Someplace else you catch the exception and roll back the transaction.
Of course FormEncode works fine with such a system, but unlike this
you can use it without transactions.

FormEncode generally works on primitive types (though you could extend
it to deal with your own types if you wish).  These are things like
strings, lists, dictionaries, integers, etc.  This fits in with
look-before-you-leap; often your domain objects won't exist until
after you apply the user's request, so it's necessary to work on an
early form of the data.  Also, FormEncode doesn't know anything about
your domain objects or classes; it's just easier to keep it this way.
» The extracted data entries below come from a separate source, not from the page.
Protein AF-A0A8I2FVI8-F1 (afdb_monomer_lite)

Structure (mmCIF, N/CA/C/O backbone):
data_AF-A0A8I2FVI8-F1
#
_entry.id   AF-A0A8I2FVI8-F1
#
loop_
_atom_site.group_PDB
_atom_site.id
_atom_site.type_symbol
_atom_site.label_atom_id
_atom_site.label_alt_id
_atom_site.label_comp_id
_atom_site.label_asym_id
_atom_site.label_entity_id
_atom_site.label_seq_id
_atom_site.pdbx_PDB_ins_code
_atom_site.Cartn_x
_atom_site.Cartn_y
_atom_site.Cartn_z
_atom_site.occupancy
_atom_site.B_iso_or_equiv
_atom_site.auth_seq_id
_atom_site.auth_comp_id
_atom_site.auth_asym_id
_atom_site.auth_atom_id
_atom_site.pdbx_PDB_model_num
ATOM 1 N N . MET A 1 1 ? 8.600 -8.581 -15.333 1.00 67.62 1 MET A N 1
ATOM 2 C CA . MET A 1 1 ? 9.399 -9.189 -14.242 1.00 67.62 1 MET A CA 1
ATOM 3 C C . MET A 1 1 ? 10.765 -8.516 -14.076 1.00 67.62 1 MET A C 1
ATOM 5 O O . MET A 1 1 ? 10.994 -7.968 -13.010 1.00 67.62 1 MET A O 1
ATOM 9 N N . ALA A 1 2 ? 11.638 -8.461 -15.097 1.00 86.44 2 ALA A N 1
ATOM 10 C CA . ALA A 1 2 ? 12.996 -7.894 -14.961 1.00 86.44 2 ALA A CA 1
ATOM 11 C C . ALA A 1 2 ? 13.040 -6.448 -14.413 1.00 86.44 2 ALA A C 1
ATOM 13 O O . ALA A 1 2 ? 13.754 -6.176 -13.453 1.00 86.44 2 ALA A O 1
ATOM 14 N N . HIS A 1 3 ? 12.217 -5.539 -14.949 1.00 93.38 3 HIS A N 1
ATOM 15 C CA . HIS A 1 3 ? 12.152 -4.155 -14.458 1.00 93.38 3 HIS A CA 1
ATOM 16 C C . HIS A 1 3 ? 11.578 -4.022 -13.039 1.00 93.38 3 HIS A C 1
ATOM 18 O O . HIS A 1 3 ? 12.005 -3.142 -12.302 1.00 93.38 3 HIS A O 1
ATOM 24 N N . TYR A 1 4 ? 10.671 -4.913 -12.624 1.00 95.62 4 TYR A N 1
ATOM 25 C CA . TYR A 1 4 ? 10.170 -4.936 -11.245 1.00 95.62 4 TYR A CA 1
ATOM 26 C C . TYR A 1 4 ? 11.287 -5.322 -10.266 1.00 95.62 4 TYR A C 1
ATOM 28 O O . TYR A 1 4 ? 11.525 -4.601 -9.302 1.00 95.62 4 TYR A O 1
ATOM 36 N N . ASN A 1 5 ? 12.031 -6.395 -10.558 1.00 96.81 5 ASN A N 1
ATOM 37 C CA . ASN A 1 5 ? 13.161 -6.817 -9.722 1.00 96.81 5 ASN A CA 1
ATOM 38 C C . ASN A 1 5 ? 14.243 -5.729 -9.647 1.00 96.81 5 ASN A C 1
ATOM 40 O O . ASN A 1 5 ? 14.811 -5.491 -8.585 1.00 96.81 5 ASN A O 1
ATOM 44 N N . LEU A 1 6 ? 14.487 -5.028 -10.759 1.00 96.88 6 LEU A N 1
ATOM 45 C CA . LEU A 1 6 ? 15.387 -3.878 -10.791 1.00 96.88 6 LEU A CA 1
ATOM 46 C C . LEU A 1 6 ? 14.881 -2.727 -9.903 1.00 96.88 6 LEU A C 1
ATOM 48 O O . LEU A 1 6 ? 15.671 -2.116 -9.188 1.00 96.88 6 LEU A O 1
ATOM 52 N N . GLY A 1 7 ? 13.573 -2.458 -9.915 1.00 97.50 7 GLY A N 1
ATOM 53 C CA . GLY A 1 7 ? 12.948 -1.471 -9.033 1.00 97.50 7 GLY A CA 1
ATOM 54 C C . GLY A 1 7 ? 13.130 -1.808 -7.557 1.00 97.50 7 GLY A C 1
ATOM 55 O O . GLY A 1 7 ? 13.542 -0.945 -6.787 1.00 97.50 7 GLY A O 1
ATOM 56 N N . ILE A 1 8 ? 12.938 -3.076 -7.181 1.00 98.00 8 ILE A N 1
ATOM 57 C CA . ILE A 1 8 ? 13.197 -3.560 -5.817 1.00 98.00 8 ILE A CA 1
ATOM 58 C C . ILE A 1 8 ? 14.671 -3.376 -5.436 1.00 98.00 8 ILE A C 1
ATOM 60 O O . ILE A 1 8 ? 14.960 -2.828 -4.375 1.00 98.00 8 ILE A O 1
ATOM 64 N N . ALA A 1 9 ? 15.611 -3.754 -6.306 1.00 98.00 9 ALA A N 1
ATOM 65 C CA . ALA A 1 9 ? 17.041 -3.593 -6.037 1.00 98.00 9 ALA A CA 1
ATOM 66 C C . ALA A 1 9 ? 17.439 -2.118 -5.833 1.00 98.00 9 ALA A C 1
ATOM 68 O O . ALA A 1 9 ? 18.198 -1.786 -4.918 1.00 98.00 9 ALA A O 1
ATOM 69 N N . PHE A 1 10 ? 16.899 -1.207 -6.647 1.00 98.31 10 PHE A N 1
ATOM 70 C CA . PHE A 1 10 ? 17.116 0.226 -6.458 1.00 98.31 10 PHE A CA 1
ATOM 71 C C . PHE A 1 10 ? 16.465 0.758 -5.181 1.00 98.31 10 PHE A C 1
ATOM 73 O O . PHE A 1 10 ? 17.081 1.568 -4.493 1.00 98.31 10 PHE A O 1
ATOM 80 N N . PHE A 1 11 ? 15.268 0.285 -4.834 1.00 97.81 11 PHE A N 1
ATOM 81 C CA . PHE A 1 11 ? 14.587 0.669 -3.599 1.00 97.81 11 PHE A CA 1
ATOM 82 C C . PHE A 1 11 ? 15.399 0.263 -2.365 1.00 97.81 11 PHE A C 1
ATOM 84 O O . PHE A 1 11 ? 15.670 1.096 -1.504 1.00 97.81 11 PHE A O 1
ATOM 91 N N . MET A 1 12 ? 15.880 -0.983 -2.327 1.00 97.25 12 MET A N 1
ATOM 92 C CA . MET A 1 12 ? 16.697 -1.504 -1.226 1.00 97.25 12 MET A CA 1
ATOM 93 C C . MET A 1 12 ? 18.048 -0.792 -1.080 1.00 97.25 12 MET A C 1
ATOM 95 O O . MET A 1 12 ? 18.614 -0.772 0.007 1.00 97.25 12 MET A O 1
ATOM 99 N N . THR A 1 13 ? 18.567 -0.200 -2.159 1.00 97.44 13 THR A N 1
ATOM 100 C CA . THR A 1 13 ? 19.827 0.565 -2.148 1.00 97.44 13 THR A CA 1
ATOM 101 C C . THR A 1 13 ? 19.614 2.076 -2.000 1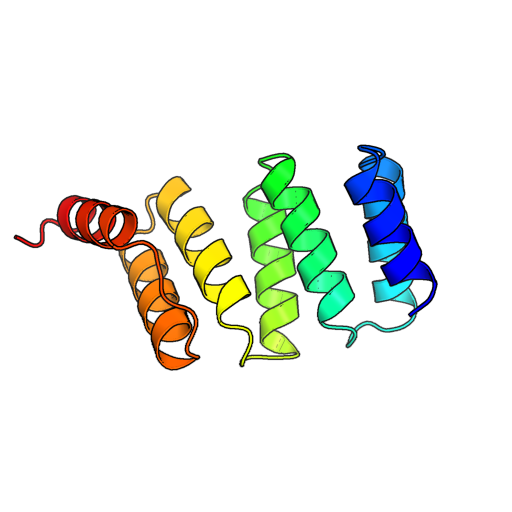.00 97.44 13 THR A C 1
ATOM 103 O O . THR A 1 13 ? 20.556 2.844 -2.179 1.00 97.44 13 THR A O 1
ATOM 106 N N . GLY A 1 14 ? 18.389 2.527 -1.699 1.00 96.38 14 GLY A N 1
ATOM 107 C CA . GLY A 1 14 ? 18.061 3.945 -1.502 1.00 96.38 14 GLY A CA 1
ATOM 108 C C . GLY A 1 14 ? 18.049 4.789 -2.783 1.00 96.38 14 GLY A C 1
ATOM 109 O O . GLY A 1 14 ? 17.909 6.009 -2.736 1.00 96.38 14 GLY A O 1
ATOM 110 N N . GLN A 1 15 ? 18.170 4.169 -3.959 1.00 98.12 15 GLN A N 1
ATOM 111 C CA . GLN A 1 15 ? 18.161 4.853 -5.254 1.00 98.12 15 GLN A CA 1
ATOM 112 C C . GLN A 1 15 ? 16.721 5.103 -5.730 1.00 98.12 15 GLN A C 1
ATOM 114 O O . GLN A 1 15 ? 16.296 4.611 -6.777 1.00 98.12 15 GLN A O 1
ATOM 119 N N . PHE A 1 16 ? 15.961 5.884 -4.962 1.00 96.69 16 PHE A N 1
ATOM 120 C CA . PHE A 1 16 ? 14.509 6.036 -5.107 1.00 96.69 16 PHE A CA 1
ATOM 121 C C . PHE A 1 16 ? 14.051 6.503 -6.496 1.00 96.69 16 PHE A C 1
ATOM 123 O O . PHE A 1 16 ? 13.142 5.904 -7.063 1.00 96.69 16 PHE A O 1
ATOM 130 N N . ASN A 1 17 ? 14.733 7.476 -7.110 1.00 97.44 17 ASN A N 1
ATOM 131 C CA . ASN A 1 17 ? 14.395 7.929 -8.470 1.00 97.44 17 ASN A CA 1
ATOM 132 C C . ASN A 1 17 ? 14.585 6.820 -9.520 1.00 97.44 17 ASN A C 1
ATOM 134 O O . ASN A 1 17 ? 13.853 6.742 -10.507 1.00 97.44 17 ASN A O 1
ATOM 138 N N . LYS A 1 18 ? 15.583 5.946 -9.337 1.00 98.12 18 LYS A N 1
ATOM 139 C CA . LYS A 1 18 ? 15.793 4.804 -10.238 1.00 98.12 18 LYS A CA 1
ATOM 140 C C . LYS A 1 18 ? 14.761 3.707 -9.981 1.00 98.12 18 LYS A C 1
ATOM 142 O O . LYS A 1 18 ? 14.297 3.096 -10.941 1.00 98.12 18 LYS A O 1
ATOM 147 N N . ALA A 1 19 ? 14.378 3.500 -8.721 1.00 98.31 19 ALA A N 1
ATOM 148 C CA . ALA A 1 19 ? 13.312 2.578 -8.344 1.00 98.31 19 ALA A CA 1
ATOM 149 C C . ALA A 1 19 ? 11.976 2.982 -8.984 1.00 98.31 19 ALA A C 1
ATOM 151 O O . ALA A 1 19 ? 11.353 2.158 -9.647 1.00 98.31 19 ALA A O 1
ATOM 152 N N . GLU A 1 20 ? 11.600 4.262 -8.884 1.00 98.31 20 GLU A N 1
ATOM 153 C CA . GLU A 1 20 ? 10.383 4.813 -9.495 1.00 98.31 20 GLU A CA 1
ATOM 154 C C . GLU A 1 20 ? 10.350 4.541 -11.000 1.00 98.31 20 GLU A C 1
ATOM 156 O O . GLU A 1 20 ? 9.423 3.912 -11.509 1.00 98.31 20 GLU A O 1
ATOM 161 N N . ASN A 1 21 ? 11.416 4.925 -11.707 1.00 98.19 21 ASN A N 1
ATOM 162 C CA . ASN A 1 21 ? 11.533 4.705 -13.146 1.00 98.19 21 ASN A CA 1
ATOM 163 C C . ASN A 1 21 ? 11.452 3.220 -13.527 1.00 98.19 21 ASN A C 1
ATOM 165 O O . ASN A 1 21 ? 10.867 2.869 -14.553 1.00 98.19 21 ASN A O 1
ATOM 169 N N . ALA A 1 22 ? 12.046 2.333 -12.729 1.00 98.31 22 ALA A N 1
ATOM 170 C CA . ALA A 1 22 ? 12.007 0.900 -12.981 1.00 98.31 22 ALA A CA 1
ATOM 171 C C . ALA A 1 22 ? 10.601 0.314 -12.759 1.00 98.31 22 ALA A C 1
ATOM 173 O O . ALA A 1 22 ? 10.139 -0.468 -13.594 1.00 98.31 22 ALA A O 1
ATOM 174 N N . PHE A 1 23 ? 9.887 0.734 -11.710 1.00 98.31 23 PHE A N 1
ATOM 175 C CA . PHE A 1 23 ? 8.494 0.337 -11.492 1.00 98.31 23 PHE A CA 1
ATOM 176 C C . PHE A 1 23 ? 7.565 0.876 -12.585 1.00 98.31 23 PHE A C 1
ATOM 178 O O . PHE A 1 23 ? 6.791 0.100 -13.141 1.00 98.31 23 PHE A O 1
ATOM 185 N N . ILE A 1 24 ? 7.699 2.146 -12.984 1.00 98.25 24 ILE A N 1
ATOM 186 C CA . ILE A 1 24 ? 6.922 2.737 -14.087 1.00 98.25 24 ILE A CA 1
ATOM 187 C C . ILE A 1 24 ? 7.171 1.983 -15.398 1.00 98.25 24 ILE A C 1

Validation only operates on a single "value" at a time.  This is
Python, collections are easy, and collections are themselves a single
"value" made up of many pieces.  A "Schema validator" is a validator
made up of many subvalidators.

Domain Objects
==============

These are your objects, specific to your application.  I know nothing
about them, and cannot know.  FormEncode doesn't do anything with
these objects, and doesn't try to know anything about them.  At all.

Validation as directional, not intrinsic
========================================

One false start I've made is an attempt to tie validators into the
objects they validate against.  E.g., you might have a SQLObject_
class like::

    class Address(SQLObject):
        fname = StringCol(notNull=True)
        lname = StringCol(notNull=True)
        mi = StringCol()

.. _SQLObject: http://sqlobject.org

It is tempting to take the restrictions of the ``Address`` class and
automatically come up with a validation schema.  This may yet be a
viable goal, but in practical terms validation tends to be both more
and less restrictive.  

Often in an API we are more restrictive than we may be in a user
interface, demanding that everything be specified explicitly.  In a UI
we may assist the user by filling in values on their behalf.  The
specifics of this depend on the UI and the objects in question.

At the same time, we are often more restrictive in a UI.  For
instance, we may demand that the user enter something that appears to
be a valid phone number.  But for historical reasons, we may not make
that demand for objects that already exist, or we may put in a tight
restriction on the UI keeping in mind that it can more easily be
relaxed and refined than a restriction in the domain objects or
underlying database.  Also, we may trust the programmer to use the API
in a reasonable way, but we seldom trust the user under any
circumstance.

In essence, there is an "inside" and an "outside".  FormEncode is a
toolkit for bridging those two areas in a sensible and secure way.
The specific way we bridge this depends on the nature of the user
interface.  An XML-RPC interface can make some assumptions that a GUI
cannot make.  An HTML interface can typically make even less
assumptions, including the basic integrity of the input data.  It
isn't reasonable that the object should know about all means of
inputs, and the varying UI requirements of those inputs; user
interfaces are volatile, and more art than science, but domain objects
work better when they remain stable.  For this reason the validation
schemas are kept in separate objects.

It also didn't work well to annotate domain objects with validation
schemas, though the option remains open.  This is experimentation that
belongs outside of FormEncode, simply because it's more specific to
your domain than it is to FormEncode.

.. _adapted:

Two sides, two aspects
======================

FormEncode does both validation and conversion at the same time.
Validation necessarily happens with every conversion; for instance,
you may want to convert string representation of dates to internal
date objects; that conversion can fail if the string representation is
malformed.

To keep things simple, there's only one operation: conversion.  An
exception raised means there was an error.  If you just want to
validate, that's a conversion that doesn't change anything.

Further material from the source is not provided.